EROC is a gathering/processing [MLP] which also transports, trades and fractionates natural gas and natural gas liquids. I believe that natural gas and liquids prices will ramp up again by winter, and this, coupled with the company's announcement of several months ago that they anticipate the distribution reaching $1.00 by end of 2012, holds my interest. EROC announced a $.22 distribution and stated that they might not reach the $1.00 level by end of 2012. At the current price EROC yields 9.4 percent.
I have always personally liked PVR, despite their position in coal and natural gas. I have owned the stock in the past, and am always looking for a new entry point. They have done well over the years and continue to increase distributions. The present annual distribution is $2.08, and at the current closing price, the yield is 8.3 percent. I would look to buy PVR below $23, if possible.
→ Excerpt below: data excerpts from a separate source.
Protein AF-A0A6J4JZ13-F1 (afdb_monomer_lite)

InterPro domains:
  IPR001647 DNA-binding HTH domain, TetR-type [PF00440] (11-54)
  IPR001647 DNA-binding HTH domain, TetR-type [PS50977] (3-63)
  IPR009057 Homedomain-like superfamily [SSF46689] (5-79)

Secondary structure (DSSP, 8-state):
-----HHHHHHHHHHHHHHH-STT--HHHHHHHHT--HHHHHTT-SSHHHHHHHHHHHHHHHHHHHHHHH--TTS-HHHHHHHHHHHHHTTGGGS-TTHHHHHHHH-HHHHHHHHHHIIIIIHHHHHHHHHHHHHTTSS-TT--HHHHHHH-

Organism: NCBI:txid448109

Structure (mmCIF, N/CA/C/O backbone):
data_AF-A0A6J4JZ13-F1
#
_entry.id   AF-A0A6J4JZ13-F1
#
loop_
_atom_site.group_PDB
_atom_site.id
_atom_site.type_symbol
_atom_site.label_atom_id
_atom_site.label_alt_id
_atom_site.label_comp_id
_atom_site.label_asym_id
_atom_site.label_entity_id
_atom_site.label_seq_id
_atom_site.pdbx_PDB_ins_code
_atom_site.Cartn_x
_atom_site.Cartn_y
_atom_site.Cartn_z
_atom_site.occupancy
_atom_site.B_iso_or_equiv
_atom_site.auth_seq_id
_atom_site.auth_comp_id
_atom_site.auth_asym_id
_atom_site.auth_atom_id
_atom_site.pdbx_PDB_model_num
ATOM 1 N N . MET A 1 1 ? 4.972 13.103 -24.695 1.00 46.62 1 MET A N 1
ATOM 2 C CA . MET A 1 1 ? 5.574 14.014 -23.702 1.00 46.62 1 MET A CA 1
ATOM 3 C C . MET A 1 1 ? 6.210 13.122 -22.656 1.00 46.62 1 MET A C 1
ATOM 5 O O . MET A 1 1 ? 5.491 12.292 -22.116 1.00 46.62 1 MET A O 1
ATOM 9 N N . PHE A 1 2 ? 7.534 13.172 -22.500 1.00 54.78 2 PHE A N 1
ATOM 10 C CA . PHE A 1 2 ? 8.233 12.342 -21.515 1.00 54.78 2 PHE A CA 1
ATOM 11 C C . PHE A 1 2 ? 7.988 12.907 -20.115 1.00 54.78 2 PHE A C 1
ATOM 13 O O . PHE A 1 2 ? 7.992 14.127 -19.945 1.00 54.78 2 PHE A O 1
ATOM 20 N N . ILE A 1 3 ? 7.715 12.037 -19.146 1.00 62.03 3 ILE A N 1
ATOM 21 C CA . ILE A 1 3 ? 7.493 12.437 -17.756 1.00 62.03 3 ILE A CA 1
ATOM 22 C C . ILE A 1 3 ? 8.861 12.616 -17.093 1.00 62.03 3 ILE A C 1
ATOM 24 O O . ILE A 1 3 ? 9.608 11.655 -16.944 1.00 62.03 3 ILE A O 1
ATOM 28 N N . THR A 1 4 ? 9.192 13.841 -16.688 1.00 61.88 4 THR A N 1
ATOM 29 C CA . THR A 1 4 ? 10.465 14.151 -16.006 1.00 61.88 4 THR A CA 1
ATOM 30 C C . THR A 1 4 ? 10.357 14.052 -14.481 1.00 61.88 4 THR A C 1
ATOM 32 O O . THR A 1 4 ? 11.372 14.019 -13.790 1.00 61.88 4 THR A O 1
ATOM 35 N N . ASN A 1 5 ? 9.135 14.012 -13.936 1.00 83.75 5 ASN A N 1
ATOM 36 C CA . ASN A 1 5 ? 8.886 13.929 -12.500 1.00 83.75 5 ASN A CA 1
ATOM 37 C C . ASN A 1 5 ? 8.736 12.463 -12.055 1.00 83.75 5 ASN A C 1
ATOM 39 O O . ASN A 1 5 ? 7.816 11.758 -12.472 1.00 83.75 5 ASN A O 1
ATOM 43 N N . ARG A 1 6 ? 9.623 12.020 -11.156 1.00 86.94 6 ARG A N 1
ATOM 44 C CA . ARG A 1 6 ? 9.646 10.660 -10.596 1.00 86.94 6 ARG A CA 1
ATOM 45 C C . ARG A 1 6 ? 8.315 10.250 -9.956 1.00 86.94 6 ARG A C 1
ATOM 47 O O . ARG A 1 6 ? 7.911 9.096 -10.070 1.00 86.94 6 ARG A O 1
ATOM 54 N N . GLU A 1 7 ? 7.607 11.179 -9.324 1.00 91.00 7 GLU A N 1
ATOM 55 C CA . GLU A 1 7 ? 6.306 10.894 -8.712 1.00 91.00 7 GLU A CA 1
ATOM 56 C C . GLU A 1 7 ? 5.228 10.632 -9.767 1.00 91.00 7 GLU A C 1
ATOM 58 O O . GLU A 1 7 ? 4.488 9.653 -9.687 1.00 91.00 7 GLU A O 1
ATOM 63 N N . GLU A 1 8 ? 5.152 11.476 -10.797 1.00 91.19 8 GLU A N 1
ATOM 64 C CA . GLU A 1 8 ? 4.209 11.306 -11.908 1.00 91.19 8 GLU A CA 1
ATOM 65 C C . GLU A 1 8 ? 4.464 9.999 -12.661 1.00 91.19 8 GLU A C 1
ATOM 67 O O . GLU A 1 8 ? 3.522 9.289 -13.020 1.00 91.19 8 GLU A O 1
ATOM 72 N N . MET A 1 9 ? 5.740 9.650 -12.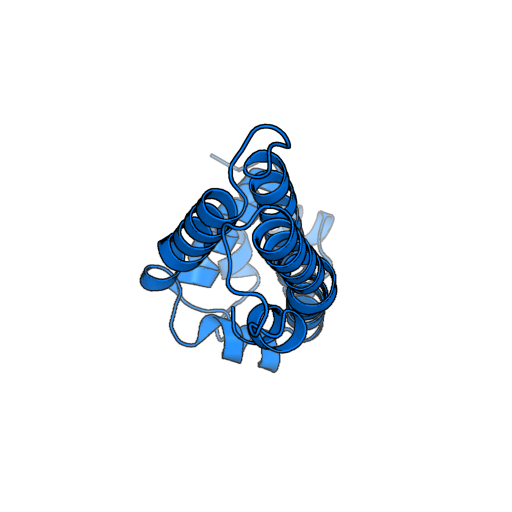825 1.00 93.62 9 MET A N 1
ATOM 73 C CA . MET A 1 9 ? 6.197 8.400 -13.416 1.00 93.62 9 MET A CA 1
ATOM 74 C C . MET A 1 9 ? 5.704 7.191 -12.604 1.00 93.62 9 MET A C 1
ATOM 76 O O . MET A 1 9 ? 5.115 6.265 -13.170 1.00 93.62 9 MET A O 1
ATOM 80 N N . PHE A 1 10 ? 5.867 7.205 -11.274 1.00 96.44 10 PHE A N 1
ATOM 81 C CA . PHE A 1 10 ? 5.338 6.144 -10.414 1.00 96.44 10 PHE A CA 1
ATOM 82 C C . PHE A 1 10 ? 3.813 6.070 -10.465 1.00 96.44 10 PHE A C 1
ATOM 84 O O . PHE A 1 10 ? 3.270 4.979 -10.638 1.00 96.44 10 PHE A O 1
ATOM 91 N N . ARG A 1 11 ? 3.104 7.204 -10.399 1.00 95.56 11 ARG A N 1
ATOM 92 C CA . ARG A 1 11 ? 1.634 7.236 -10.520 1.00 95.56 11 ARG A CA 1
ATOM 93 C C . ARG A 1 11 ? 1.156 6.642 -11.841 1.00 95.56 11 ARG A C 1
ATOM 95 O O . ARG A 1 11 ? 0.152 5.932 -11.860 1.00 95.56 11 ARG A O 1
ATOM 102 N N . ALA A 1 12 ? 1.840 6.940 -12.943 1.00 95.00 12 ALA A N 1
ATOM 103 C CA . ALA A 1 12 ? 1.494 6.421 -14.260 1.00 95.00 12 ALA A CA 1
ATOM 104 C C . ALA A 1 12 ? 1.684 4.897 -14.331 1.00 95.00 12 ALA A C 1
ATOM 106 O O . ALA A 1 12 ? 0.767 4.182 -14.742 1.00 95.00 12 ALA A O 1
ATOM 107 N N . ALA A 1 13 ? 2.810 4.386 -13.827 1.00 95.81 13 ALA A N 1
ATOM 108 C CA . ALA A 1 13 ? 3.069 2.951 -13.770 1.00 95.81 13 ALA A CA 1
ATOM 109 C C . ALA A 1 13 ? 2.096 2.206 -12.837 1.00 95.81 13 ALA A C 1
ATOM 111 O O . ALA A 1 13 ? 1.534 1.181 -13.223 1.00 95.81 13 ALA A O 1
ATOM 112 N N . LEU A 1 14 ? 1.816 2.751 -11.648 1.00 96.19 14 LEU A N 1
ATOM 113 C CA . LEU A 1 14 ? 0.880 2.168 -10.682 1.00 96.19 14 LEU A CA 1
ATOM 114 C C . LEU A 1 14 ? -0.531 2.011 -11.251 1.00 96.19 14 LEU A C 1
ATOM 116 O O . LEU A 1 14 ? -1.180 1.006 -10.982 1.00 96.19 14 LEU A O 1
ATOM 120 N N . LYS A 1 15 ? -1.005 2.951 -12.081 1.00 94.75 15 LYS A N 1
ATOM 121 C CA . LYS A 1 15 ? -2.299 2.800 -12.772 1.00 94.75 15 LYS A CA 1
ATOM 122 C C . LYS A 1 15 ? -2.339 1.535 -13.627 1.00 94.75 15 LYS A C 1
ATOM 124 O O . LYS A 1 15 ? -3.359 0.854 -13.651 1.00 94.75 15 LYS A O 1
ATOM 129 N N . VAL A 1 16 ? -1.241 1.211 -14.310 1.00 95.12 16 VAL A N 1
ATOM 130 C CA . VAL A 1 16 ? -1.128 -0.020 -15.103 1.00 95.12 16 VAL A CA 1
ATOM 131 C C . VAL A 1 16 ? -1.041 -1.240 -14.194 1.00 95.12 16 VAL A C 1
ATOM 133 O O . VAL A 1 16 ? -1.725 -2.222 -14.453 1.00 95.12 16 VAL A O 1
ATOM 136 N N . PHE A 1 17 ? -0.282 -1.169 -13.099 1.00 96.06 17 PHE A N 1
ATOM 137 C CA . PHE A 1 17 ? -0.168 -2.281 -12.150 1.00 96.06 17 PHE A CA 1
ATOM 138 C C . PHE A 1 17 ? -1.516 -2.623 -11.510 1.00 96.06 17 PHE A C 1
ATOM 140 O O . PHE A 1 17 ? -1.881 -3.794 -11.422 1.00 96.06 17 PHE A O 1
ATOM 147 N N . TYR A 1 18 ? -2.283 -1.607 -11.110 1.00 95.81 18 TYR A N 1
ATOM 148 C CA . TYR A 1 18 ? -3.627 -1.797 -10.580 1.00 95.81 18 TYR A CA 1
ATOM 149 C C . TYR A 1 18 ? -4.594 -2.290 -11.645 1.00 95.81 18 TYR A C 1
ATOM 151 O O . TYR A 1 18 ? -5.411 -3.136 -11.331 1.00 95.81 18 TYR A O 1
ATOM 159 N N . ARG A 1 19 ? -4.508 -1.838 -12.897 1.00 95.06 19 ARG A N 1
ATOM 160 C CA . ARG A 1 19 ? -5.434 -2.286 -13.948 1.00 95.06 19 ARG A CA 1
ATOM 161 C C . ARG A 1 19 ? -5.157 -3.718 -14.420 1.00 95.06 19 ARG A C 1
ATOM 163 O O . ARG A 1 19 ? -6.091 -4.502 -14.564 1.00 95.06 19 ARG A O 1
ATOM 170 N N . ASP A 1 20 ? -3.890 -4.050 -14.653 1.00 95.12 20 ASP A N 1
ATOM 171 C CA . ASP A 1 20 ? -3.482 -5.264 -15.378 1.00 95.12 20 ASP A CA 1
ATOM 172 C C . ASP A 1 20 ? -2.878 -6.339 -14.458 1.00 95.12 20 ASP A C 1
ATOM 174 O O . ASP A 1 20 ? -2.627 -7.467 -14.884 1.00 95.12 20 ASP A O 1
ATOM 178 N N . GLY A 1 21 ? -2.622 -6.000 -13.193 1.00 96.06 21 GLY A N 1
ATOM 179 C CA . GLY A 1 21 ? -1.798 -6.809 -12.306 1.00 96.06 21 GLY A CA 1
ATOM 180 C C . GLY A 1 21 ? -0.301 -6.647 -12.593 1.00 96.06 21 GLY A C 1
ATOM 181 O O . GLY A 1 21 ? 0.133 -5.842 -13.418 1.00 96.06 21 GLY A O 1
ATOM 182 N N . VAL A 1 22 ? 0.512 -7.426 -11.880 1.00 96.81 22 VAL A N 1
ATOM 183 C CA . VAL A 1 22 ? 1.982 -7.339 -11.929 1.00 96.81 22 VAL A CA 1
ATOM 184 C C . VAL A 1 22 ? 2.659 -8.596 -12.481 1.00 96.81 22 VAL A C 1
ATOM 186 O O . VAL A 1 22 ? 3.863 -8.585 -12.712 1.00 96.81 22 VAL A O 1
ATOM 189 N N . LYS A 1 23 ? 1.906 -9.671 -12.748 1.00 94.88 23 LYS A N 1
ATOM 190 C CA . LYS A 1 23 ? 2.458 -10.961 -13.205 1.00 94.88 23 LYS A CA 1
ATOM 191 C C . LYS A 1 23 ? 3.293 -10.855 -14.488 1.00 94.88 23 LYS A C 1
ATOM 193 O O . LYS A 1 23 ? 4.407 -11.365 -14.536 1.00 94.88 23 LYS A O 1
ATOM 198 N N . ASP A 1 24 ? 2.767 -10.188 -15.515 1.00 92.81 24 ASP A N 1
ATOM 199 C CA . ASP A 1 24 ? 3.378 -10.150 -16.854 1.00 92.81 24 ASP A CA 1
ATOM 200 C C . ASP A 1 24 ? 4.158 -8.847 -17.111 1.00 92.81 24 ASP A C 1
ATOM 202 O O . ASP A 1 24 ? 4.215 -8.353 -18.248 1.00 92.81 24 ASP A O 1
ATOM 206 N N . LEU A 1 25 ? 4.719 -8.244 -16.056 1.00 94.38 25 LEU A N 1
ATOM 207 C CA . LEU A 1 25 ? 5.508 -7.018 -16.156 1.00 94.38 25 LEU A CA 1
ATOM 208 C C . LEU A 1 25 ? 6.893 -7.273 -16.760 1.00 94.38 25 LEU A C 1
ATOM 210 O O . LEU A 1 25 ? 7.661 -8.151 -16.351 1.00 94.38 25 LEU A O 1
ATOM 214 N N . THR A 1 26 ? 7.230 -6.416 -17.719 1.00 94.69 26 THR A N 1
ATOM 215 C CA . THR A 1 26 ? 8.554 -6.311 -18.339 1.00 94.69 26 THR A CA 1
ATOM 216 C C . THR A 1 26 ? 9.043 -4.877 -18.199 1.00 94.69 26 THR A C 1
ATOM 218 O O . THR A 1 26 ? 8.226 -3.959 -18.111 1.00 94.69 26 THR A O 1
ATOM 221 N N . GLU A 1 27 ? 10.356 -4.661 -18.237 1.00 94.56 27 GLU A N 1
ATOM 222 C CA . GLU A 1 27 ? 10.943 -3.313 -18.212 1.00 94.56 27 GLU A CA 1
ATOM 223 C C . GLU A 1 27 ? 10.380 -2.448 -19.340 1.00 94.56 27 GLU A C 1
ATOM 225 O O . GLU A 1 27 ? 9.973 -1.320 -19.104 1.00 94.56 27 GLU A O 1
ATOM 230 N N . ARG A 1 28 ? 10.200 -3.012 -20.542 1.00 93.81 28 ARG A N 1
ATOM 231 C CA . ARG A 1 28 ? 9.556 -2.315 -21.664 1.00 93.81 28 ARG A CA 1
ATOM 232 C C . ARG A 1 28 ? 8.130 -1.855 -21.340 1.00 93.81 28 ARG A C 1
ATOM 234 O O . ARG A 1 28 ? 7.760 -0.740 -21.701 1.00 93.81 28 ARG A O 1
ATOM 241 N N . LYS A 1 29 ? 7.319 -2.696 -20.685 1.00 94.50 29 LYS A N 1
ATOM 242 C CA . LYS A 1 29 ? 5.970 -2.303 -20.242 1.00 94.50 29 LYS A CA 1
ATOM 243 C C . LYS A 1 29 ? 6.036 -1.208 -19.180 1.00 94.50 29 LYS A C 1
ATOM 245 O O . LYS A 1 29 ? 5.223 -0.295 -19.235 1.00 94.50 29 LYS A O 1
ATOM 250 N N . ILE A 1 30 ? 6.995 -1.289 -18.257 1.00 94.62 30 ILE A N 1
ATOM 251 C CA . ILE A 1 30 ? 7.192 -0.280 -17.211 1.00 94.62 30 ILE A CA 1
ATOM 252 C C . ILE A 1 30 ? 7.593 1.053 -17.831 1.00 94.62 30 ILE A C 1
ATOM 254 O O . ILE A 1 30 ? 6.887 2.023 -17.619 1.00 94.62 30 ILE A O 1
ATOM 258 N N . VAL A 1 31 ? 8.641 1.090 -18.654 1.00 94.19 31 VAL A N 1
ATOM 259 C CA . VAL A 1 31 ? 9.114 2.278 -19.385 1.00 94.19 31 VAL A CA 1
ATOM 260 C C . VAL A 1 31 ? 7.967 2.939 -20.154 1.00 94.19 31 VAL A C 1
ATOM 262 O O . VAL A 1 31 ? 7.736 4.140 -20.024 1.00 94.19 31 VAL A O 1
ATOM 265 N N . HIS A 1 32 ? 7.175 2.141 -20.880 1.00 94.00 32 HIS A N 1
ATOM 266 C CA . HIS A 1 32 ? 6.011 2.637 -21.610 1.00 94.00 32 HIS A CA 1
ATOM 267 C C . HIS A 1 32 ? 4.918 3.197 -20.686 1.00 94.00 32 HIS A C 1
ATOM 269 O O . HIS A 1 32 ? 4.399 4.280 -20.942 1.00 94.00 32 HIS A O 1
ATOM 275 N N . ALA A 1 33 ? 4.577 2.485 -19.610 1.00 93.25 33 ALA A N 1
ATOM 276 C CA . ALA A 1 33 ? 3.570 2.915 -18.639 1.00 93.25 33 ALA A CA 1
ATOM 277 C C . ALA A 1 33 ? 3.998 4.166 -17.858 1.00 93.25 33 ALA A C 1
ATOM 279 O O . ALA A 1 33 ? 3.175 5.019 -17.546 1.00 93.25 33 ALA A O 1
ATOM 280 N N . ALA A 1 34 ? 5.289 4.263 -17.561 1.00 92.19 34 ALA A N 1
ATOM 281 C CA . ALA A 1 34 ? 5.940 5.334 -16.828 1.00 92.19 34 ALA A CA 1
ATOM 282 C C . ALA A 1 34 ? 6.193 6.584 -17.688 1.00 92.19 34 ALA A C 1
ATOM 284 O O . ALA A 1 34 ? 6.512 7.636 -17.143 1.00 92.19 34 ALA A O 1
ATOM 285 N N . GLY A 1 35 ? 6.054 6.486 -19.016 1.00 92.19 35 GLY A N 1
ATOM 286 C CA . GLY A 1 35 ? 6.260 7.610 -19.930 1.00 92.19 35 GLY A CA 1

Assuming the purchase of 100 shares of each, the total invested capital (exclusive of dividends) would be $5968. Annual distributions would total $532, for a yield of 8.9 percent (higher, if EROC increases their distribution).
I would be remiss if I did not include one of what I consider to be the strongest stocks in the energy sector - Seadrill, which is a Norwegian company specializing in deepwater and harsh environment drilling. While not an MLP, SDRL has a fleet of close to 60 offshore drilling rigs. The stock has only been listed since June 2010, but has established an enviable record of dividend payments. Their dividend payment has grown from $.60 per quarter to last quarters payment of $.97. Two of these payments included special dividends. In early July of this year SDRL filed a registration statement with the SEC for Seadrill LLC. In addition SDRL has spun off NATDF; a harsh weather driller, that intends to list on a U.S. exchange this Fall. It presently sells for around $1.70 a share and pays a quarterly dividend of $.045.
Disclaimer: It is not my intention to recommend purchase of any of the stocks mentioned in this article. I am not a registered adviser, nor is it my intention to coerce anyone into purchasing a stock. These articles represent a strategy that I use and my intention is solely to share ideas and concepts.